Based on the comments in YouTube, good luck getting this tool from the guy. He posted his email address about a year ago, but the person asking for it said he never returned their email. Doesn't seem like the guy was serious about trying to sell the kit.

Looks like time to make your own based on his idea, or just keep doing what has worked for you so far. Doesn't even seem like something that would be too difficult to make for someone with welding skills or some machining knowledge. Just a socket with the appropriate curved key for the slot.


----------



## SchmitzPlumbing (May 5, 2014)

tear out the pos. even kohler couldnt over engineer such a pile of junk. and i love kohler by the way.:vs_laugh:


----------



## skoronesa (Oct 27, 2015)

SchmitzPlumbing said:


> tear out the pos. even kohler couldnt over engineer such a pile of junk. and i love kohler by the way.:vs_laugh:





What makes you say these are over engineered? They consist of three distinct parts that usually work pretty reliably instead of one super complex cartridge that costs a lot in order to do all three functions.
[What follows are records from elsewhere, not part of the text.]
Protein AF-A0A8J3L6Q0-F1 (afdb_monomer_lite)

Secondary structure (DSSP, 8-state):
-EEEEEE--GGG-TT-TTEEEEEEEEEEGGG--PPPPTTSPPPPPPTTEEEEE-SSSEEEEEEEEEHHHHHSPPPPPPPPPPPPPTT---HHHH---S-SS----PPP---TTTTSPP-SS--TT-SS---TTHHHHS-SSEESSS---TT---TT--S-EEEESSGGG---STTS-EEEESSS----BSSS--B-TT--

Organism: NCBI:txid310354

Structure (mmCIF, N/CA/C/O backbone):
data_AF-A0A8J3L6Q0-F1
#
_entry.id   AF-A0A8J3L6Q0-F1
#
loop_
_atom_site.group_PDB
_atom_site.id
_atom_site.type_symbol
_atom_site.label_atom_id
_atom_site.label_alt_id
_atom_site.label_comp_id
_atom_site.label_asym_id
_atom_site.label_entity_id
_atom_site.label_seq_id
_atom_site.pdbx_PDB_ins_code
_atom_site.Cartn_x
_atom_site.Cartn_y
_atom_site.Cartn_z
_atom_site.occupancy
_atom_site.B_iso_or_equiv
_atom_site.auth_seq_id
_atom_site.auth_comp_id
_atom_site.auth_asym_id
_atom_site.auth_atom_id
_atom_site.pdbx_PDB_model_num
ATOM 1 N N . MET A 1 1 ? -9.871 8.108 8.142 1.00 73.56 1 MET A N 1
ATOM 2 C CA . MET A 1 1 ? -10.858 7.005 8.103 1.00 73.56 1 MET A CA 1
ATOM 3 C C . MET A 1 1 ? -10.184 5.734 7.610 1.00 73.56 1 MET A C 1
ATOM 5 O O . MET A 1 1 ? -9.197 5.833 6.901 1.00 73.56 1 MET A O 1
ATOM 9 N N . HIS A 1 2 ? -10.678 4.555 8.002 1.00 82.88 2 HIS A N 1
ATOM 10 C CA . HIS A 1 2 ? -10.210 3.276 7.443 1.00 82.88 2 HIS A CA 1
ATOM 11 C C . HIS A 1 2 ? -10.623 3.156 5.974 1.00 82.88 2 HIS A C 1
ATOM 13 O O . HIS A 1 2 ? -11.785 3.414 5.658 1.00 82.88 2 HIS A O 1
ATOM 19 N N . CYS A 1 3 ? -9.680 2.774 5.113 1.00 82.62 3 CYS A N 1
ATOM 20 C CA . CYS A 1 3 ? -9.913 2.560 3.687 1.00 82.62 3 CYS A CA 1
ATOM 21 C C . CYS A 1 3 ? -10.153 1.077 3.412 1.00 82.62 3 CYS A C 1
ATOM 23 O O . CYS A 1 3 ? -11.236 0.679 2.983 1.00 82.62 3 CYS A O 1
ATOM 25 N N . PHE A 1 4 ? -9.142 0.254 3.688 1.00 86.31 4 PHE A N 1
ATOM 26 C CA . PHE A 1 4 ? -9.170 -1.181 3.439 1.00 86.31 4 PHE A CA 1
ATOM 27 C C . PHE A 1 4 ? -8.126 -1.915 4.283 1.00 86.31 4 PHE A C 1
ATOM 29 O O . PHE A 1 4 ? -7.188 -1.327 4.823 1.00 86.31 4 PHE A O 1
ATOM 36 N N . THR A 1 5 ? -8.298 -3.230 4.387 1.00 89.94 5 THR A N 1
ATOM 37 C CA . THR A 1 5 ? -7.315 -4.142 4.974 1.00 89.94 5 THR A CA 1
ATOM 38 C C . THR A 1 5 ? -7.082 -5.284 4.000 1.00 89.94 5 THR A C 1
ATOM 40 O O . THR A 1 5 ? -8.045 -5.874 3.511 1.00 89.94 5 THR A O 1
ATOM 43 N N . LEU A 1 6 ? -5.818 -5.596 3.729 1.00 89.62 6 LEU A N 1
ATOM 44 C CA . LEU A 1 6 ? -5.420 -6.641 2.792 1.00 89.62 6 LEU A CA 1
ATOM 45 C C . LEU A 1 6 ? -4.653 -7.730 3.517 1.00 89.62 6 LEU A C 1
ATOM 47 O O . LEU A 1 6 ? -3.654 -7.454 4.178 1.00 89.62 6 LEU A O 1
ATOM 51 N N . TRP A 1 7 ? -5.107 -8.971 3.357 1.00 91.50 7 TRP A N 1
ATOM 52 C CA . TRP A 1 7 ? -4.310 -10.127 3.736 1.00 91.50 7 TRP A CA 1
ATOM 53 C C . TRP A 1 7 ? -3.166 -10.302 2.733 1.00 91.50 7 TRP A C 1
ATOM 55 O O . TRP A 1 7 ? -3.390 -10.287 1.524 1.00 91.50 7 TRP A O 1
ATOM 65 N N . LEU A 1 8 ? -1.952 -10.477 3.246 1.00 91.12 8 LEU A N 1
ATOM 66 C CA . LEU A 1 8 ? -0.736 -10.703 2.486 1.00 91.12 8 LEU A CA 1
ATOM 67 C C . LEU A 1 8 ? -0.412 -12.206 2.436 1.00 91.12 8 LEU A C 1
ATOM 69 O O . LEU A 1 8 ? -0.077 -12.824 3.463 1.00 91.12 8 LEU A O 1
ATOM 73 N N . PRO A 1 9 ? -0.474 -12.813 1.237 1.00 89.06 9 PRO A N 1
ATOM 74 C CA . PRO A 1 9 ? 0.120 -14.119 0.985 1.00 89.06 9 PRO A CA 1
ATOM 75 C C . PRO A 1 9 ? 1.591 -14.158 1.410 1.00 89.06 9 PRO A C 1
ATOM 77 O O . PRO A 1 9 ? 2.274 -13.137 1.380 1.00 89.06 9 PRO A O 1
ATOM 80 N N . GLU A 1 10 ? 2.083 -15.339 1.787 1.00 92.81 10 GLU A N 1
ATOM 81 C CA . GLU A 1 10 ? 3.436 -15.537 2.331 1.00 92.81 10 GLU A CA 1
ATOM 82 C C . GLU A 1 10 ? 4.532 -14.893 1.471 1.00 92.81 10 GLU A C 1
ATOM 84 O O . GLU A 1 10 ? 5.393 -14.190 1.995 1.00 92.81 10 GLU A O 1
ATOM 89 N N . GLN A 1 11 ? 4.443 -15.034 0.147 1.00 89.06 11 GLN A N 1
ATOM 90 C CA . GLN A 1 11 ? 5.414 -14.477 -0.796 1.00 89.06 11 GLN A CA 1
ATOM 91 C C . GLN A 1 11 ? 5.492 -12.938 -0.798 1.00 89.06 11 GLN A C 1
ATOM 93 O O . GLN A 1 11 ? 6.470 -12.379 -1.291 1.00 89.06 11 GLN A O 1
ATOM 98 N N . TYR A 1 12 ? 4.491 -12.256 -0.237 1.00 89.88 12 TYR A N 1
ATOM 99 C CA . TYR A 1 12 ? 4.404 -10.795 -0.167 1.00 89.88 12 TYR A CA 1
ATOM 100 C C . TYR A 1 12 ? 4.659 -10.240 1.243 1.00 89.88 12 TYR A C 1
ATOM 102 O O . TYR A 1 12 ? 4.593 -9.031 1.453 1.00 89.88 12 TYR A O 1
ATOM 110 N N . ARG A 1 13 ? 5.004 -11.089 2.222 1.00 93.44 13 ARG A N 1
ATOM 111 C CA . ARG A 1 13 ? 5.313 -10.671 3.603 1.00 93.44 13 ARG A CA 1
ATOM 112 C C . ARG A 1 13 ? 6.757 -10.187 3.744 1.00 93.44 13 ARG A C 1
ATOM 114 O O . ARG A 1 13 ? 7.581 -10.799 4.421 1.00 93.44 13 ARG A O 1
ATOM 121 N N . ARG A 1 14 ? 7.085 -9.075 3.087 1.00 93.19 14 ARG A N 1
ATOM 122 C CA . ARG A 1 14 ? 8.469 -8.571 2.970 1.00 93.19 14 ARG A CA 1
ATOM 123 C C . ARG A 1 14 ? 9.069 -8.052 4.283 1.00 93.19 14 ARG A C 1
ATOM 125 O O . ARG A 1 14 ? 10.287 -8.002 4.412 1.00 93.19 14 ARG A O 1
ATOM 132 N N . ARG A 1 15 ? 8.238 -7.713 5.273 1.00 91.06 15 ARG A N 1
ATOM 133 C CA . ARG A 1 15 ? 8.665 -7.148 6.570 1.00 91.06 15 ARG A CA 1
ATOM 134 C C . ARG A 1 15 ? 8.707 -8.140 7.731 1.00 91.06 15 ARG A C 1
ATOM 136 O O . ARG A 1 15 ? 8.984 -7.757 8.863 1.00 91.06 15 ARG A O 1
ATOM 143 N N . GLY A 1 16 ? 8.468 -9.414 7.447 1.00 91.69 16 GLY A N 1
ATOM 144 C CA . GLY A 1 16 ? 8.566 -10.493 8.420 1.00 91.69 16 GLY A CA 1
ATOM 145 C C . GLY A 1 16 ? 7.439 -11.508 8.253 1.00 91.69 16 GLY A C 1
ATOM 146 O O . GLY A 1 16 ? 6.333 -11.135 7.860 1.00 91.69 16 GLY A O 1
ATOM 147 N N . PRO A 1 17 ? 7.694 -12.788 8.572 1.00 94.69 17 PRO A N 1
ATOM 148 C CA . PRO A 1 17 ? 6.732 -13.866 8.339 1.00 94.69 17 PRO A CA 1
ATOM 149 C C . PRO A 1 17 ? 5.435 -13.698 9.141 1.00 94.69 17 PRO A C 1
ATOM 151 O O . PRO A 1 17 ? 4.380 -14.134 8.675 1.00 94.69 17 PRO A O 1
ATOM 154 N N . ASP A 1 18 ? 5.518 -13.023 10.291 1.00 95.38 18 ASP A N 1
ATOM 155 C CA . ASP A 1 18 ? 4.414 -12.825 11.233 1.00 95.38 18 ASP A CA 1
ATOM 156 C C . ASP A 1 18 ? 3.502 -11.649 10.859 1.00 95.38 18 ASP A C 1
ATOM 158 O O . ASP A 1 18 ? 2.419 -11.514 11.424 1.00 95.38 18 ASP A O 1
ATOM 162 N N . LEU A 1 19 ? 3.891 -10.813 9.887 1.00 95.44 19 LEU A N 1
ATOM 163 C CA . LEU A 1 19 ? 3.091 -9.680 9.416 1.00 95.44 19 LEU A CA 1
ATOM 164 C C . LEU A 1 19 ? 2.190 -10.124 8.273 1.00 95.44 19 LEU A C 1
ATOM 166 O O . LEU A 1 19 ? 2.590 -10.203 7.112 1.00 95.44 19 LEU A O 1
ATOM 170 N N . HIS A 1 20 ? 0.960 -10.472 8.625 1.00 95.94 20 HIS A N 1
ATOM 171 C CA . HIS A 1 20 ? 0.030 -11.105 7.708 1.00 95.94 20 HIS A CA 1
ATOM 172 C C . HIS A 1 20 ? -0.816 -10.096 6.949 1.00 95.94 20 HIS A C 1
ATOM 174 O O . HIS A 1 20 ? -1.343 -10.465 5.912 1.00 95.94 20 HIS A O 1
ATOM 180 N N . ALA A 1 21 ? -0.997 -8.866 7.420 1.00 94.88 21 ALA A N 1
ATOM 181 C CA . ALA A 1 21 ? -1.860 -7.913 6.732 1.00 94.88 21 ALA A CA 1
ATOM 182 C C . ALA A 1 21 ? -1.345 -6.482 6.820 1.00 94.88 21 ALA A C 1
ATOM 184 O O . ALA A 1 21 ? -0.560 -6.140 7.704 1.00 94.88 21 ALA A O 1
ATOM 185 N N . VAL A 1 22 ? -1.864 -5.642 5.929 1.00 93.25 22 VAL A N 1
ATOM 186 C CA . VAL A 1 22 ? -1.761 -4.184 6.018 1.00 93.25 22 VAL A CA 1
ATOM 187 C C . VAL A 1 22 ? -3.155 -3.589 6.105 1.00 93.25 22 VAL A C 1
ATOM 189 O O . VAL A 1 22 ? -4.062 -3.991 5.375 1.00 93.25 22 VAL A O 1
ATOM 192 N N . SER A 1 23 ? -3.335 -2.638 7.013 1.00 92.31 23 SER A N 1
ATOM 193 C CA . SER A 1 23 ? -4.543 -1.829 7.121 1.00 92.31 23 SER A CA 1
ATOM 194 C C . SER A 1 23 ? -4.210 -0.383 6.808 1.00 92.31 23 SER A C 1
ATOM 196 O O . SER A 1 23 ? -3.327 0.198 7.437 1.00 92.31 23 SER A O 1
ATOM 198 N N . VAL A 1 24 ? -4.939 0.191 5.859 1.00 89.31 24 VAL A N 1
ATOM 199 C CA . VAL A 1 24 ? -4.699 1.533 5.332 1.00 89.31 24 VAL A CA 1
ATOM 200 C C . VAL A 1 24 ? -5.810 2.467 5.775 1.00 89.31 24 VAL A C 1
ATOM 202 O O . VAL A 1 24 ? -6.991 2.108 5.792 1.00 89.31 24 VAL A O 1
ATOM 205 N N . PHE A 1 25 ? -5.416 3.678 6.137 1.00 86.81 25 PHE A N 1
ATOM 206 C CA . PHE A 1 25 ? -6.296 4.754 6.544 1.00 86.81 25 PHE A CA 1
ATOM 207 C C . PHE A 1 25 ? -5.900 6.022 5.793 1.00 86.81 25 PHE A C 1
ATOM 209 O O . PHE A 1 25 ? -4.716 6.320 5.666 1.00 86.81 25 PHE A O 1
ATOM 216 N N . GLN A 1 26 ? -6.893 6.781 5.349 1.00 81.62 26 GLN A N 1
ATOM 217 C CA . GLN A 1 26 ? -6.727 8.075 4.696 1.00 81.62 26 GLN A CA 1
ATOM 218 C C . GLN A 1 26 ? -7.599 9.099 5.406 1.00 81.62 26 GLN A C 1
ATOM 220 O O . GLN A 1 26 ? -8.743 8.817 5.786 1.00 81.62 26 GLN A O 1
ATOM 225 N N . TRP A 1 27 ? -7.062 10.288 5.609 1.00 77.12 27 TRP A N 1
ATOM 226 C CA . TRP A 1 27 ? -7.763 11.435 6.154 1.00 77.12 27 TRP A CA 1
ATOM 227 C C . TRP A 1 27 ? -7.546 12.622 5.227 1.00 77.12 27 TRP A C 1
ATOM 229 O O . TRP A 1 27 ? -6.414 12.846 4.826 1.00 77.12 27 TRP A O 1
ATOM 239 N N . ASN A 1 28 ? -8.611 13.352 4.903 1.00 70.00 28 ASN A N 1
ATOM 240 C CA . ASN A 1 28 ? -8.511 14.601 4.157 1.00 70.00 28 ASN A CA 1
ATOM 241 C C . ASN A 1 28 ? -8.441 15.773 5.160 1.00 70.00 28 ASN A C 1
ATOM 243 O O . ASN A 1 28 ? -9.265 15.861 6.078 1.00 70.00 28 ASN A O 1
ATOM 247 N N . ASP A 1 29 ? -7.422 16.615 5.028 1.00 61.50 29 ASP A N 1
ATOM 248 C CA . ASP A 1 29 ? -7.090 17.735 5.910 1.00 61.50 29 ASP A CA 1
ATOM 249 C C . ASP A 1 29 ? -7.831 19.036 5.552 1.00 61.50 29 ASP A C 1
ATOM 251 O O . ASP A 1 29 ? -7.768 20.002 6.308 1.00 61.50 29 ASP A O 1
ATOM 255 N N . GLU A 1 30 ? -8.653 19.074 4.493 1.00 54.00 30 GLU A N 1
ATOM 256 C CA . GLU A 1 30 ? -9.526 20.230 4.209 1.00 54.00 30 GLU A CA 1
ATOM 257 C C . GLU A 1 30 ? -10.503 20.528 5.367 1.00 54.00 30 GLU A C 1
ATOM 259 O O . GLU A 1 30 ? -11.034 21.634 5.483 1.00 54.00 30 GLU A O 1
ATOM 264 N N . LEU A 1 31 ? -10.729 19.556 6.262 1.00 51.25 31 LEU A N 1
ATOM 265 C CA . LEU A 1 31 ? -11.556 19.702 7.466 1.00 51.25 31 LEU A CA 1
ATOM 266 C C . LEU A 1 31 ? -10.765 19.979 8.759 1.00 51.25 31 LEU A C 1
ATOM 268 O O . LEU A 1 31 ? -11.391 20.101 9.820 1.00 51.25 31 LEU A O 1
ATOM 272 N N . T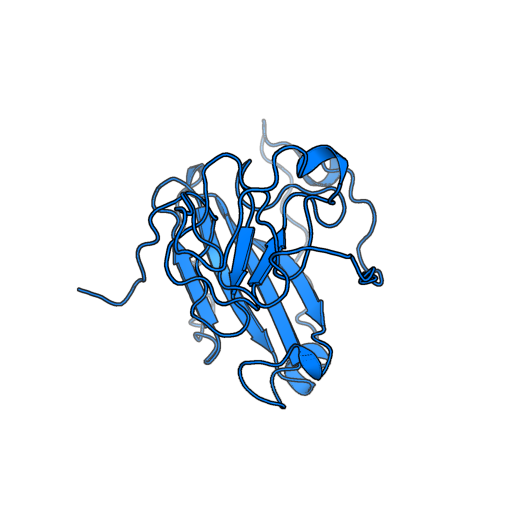YR A 1 32 ? -9.439 20.128 8.662 1.00 48.38 32 TYR A N 1
ATOM 273 C CA . TYR A 1 32 ? -8.462 20.260 9.746 1.00 48.38 32 TYR A CA 1
ATOM 274 C C . TYR A 1 32 ? -8.418 19.062 10.708 1.00 48.38 32 TYR A C 1
ATOM 276 O O . TYR A 1 32 ? -9.443 18.555 11.179 1.00 48.38 32 TYR A O 1
ATOM 284 N N . PHE A 1 33 ? -7.209 18.642 11.089 1.00 50.53 33 PHE A N 1
ATOM 285 C CA . PHE A 1 33 ? -7.013 17.715 12.206 1.00 50.53 33 PHE A CA 1
ATOM 286 C C . PHE A 1 33 ? -7.605 18.310 13.498 1.00 50.53 33 PHE A C 1
ATOM 288 O O . PHE A 1 33 ? -7.068 19.250 14.084 1.00 50.53 33 PHE A O 1
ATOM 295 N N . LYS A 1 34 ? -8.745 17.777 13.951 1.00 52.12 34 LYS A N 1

There is the standard 1200 brass or 1225 plastic cartridges which are very common. Two spring check stops which you will find on many shower valves. And the pressure balancing spool which is almost the same exact design that toto, delta, and several others use.


We have really hard water around here and moen 1200 series valves hold up very well.







.


----------



## Alan (Jun 18, 2008)

My old boss gave me the dullest %[email protected]#^ing chisel for my tool bag when I started. Imagine 11 years later how great it was...... Well, I discovered the 1" wide dull AF chisel blade was PERFECT for these dudes, and every once in a while it would hold a stubborn toilet tank bolt from spinning.

The great part is, it has a nice big flat spot you can put an adjustable wrench on it while you push in to give you a little more leverage. 

:vs_cool:


----------



## RyanPlumber1982 (Mar 19, 2017)

Oh I’ve got a way easier fix...sell them a new valve install lol.


----------



## Logtec (Jun 3, 2018)

This is a simple fix.
Altho Moen doesn’t warranty the their “balancing spool” it will cost you about $80- $120CDN.

No fancy tools needed, no youtube guy not answering your emails..
(Like Alan said..)

Here how:
Buy a 1”- 1.25” chisel, 
grind the bevel down to a square end(like a big flat head screw driver).
So it fits perfectly into the slot Of the faucets balancing spools cap.

Now insert the “Your new tool” into the slot, and with your left hand push hard into/towards the faucet- then use a pipe wrench (on the blade Or flat side of the chisel), to turn counter clock wise.. 
you might need a squirt of WD40 on the threads or give the screw cap a slight tap with a hammer to convince it that it will need to be unthreaded.


----------



## SchmitzPlumbing (May 5, 2014)

i have an apartment complex full of them . they all get replaced.


----------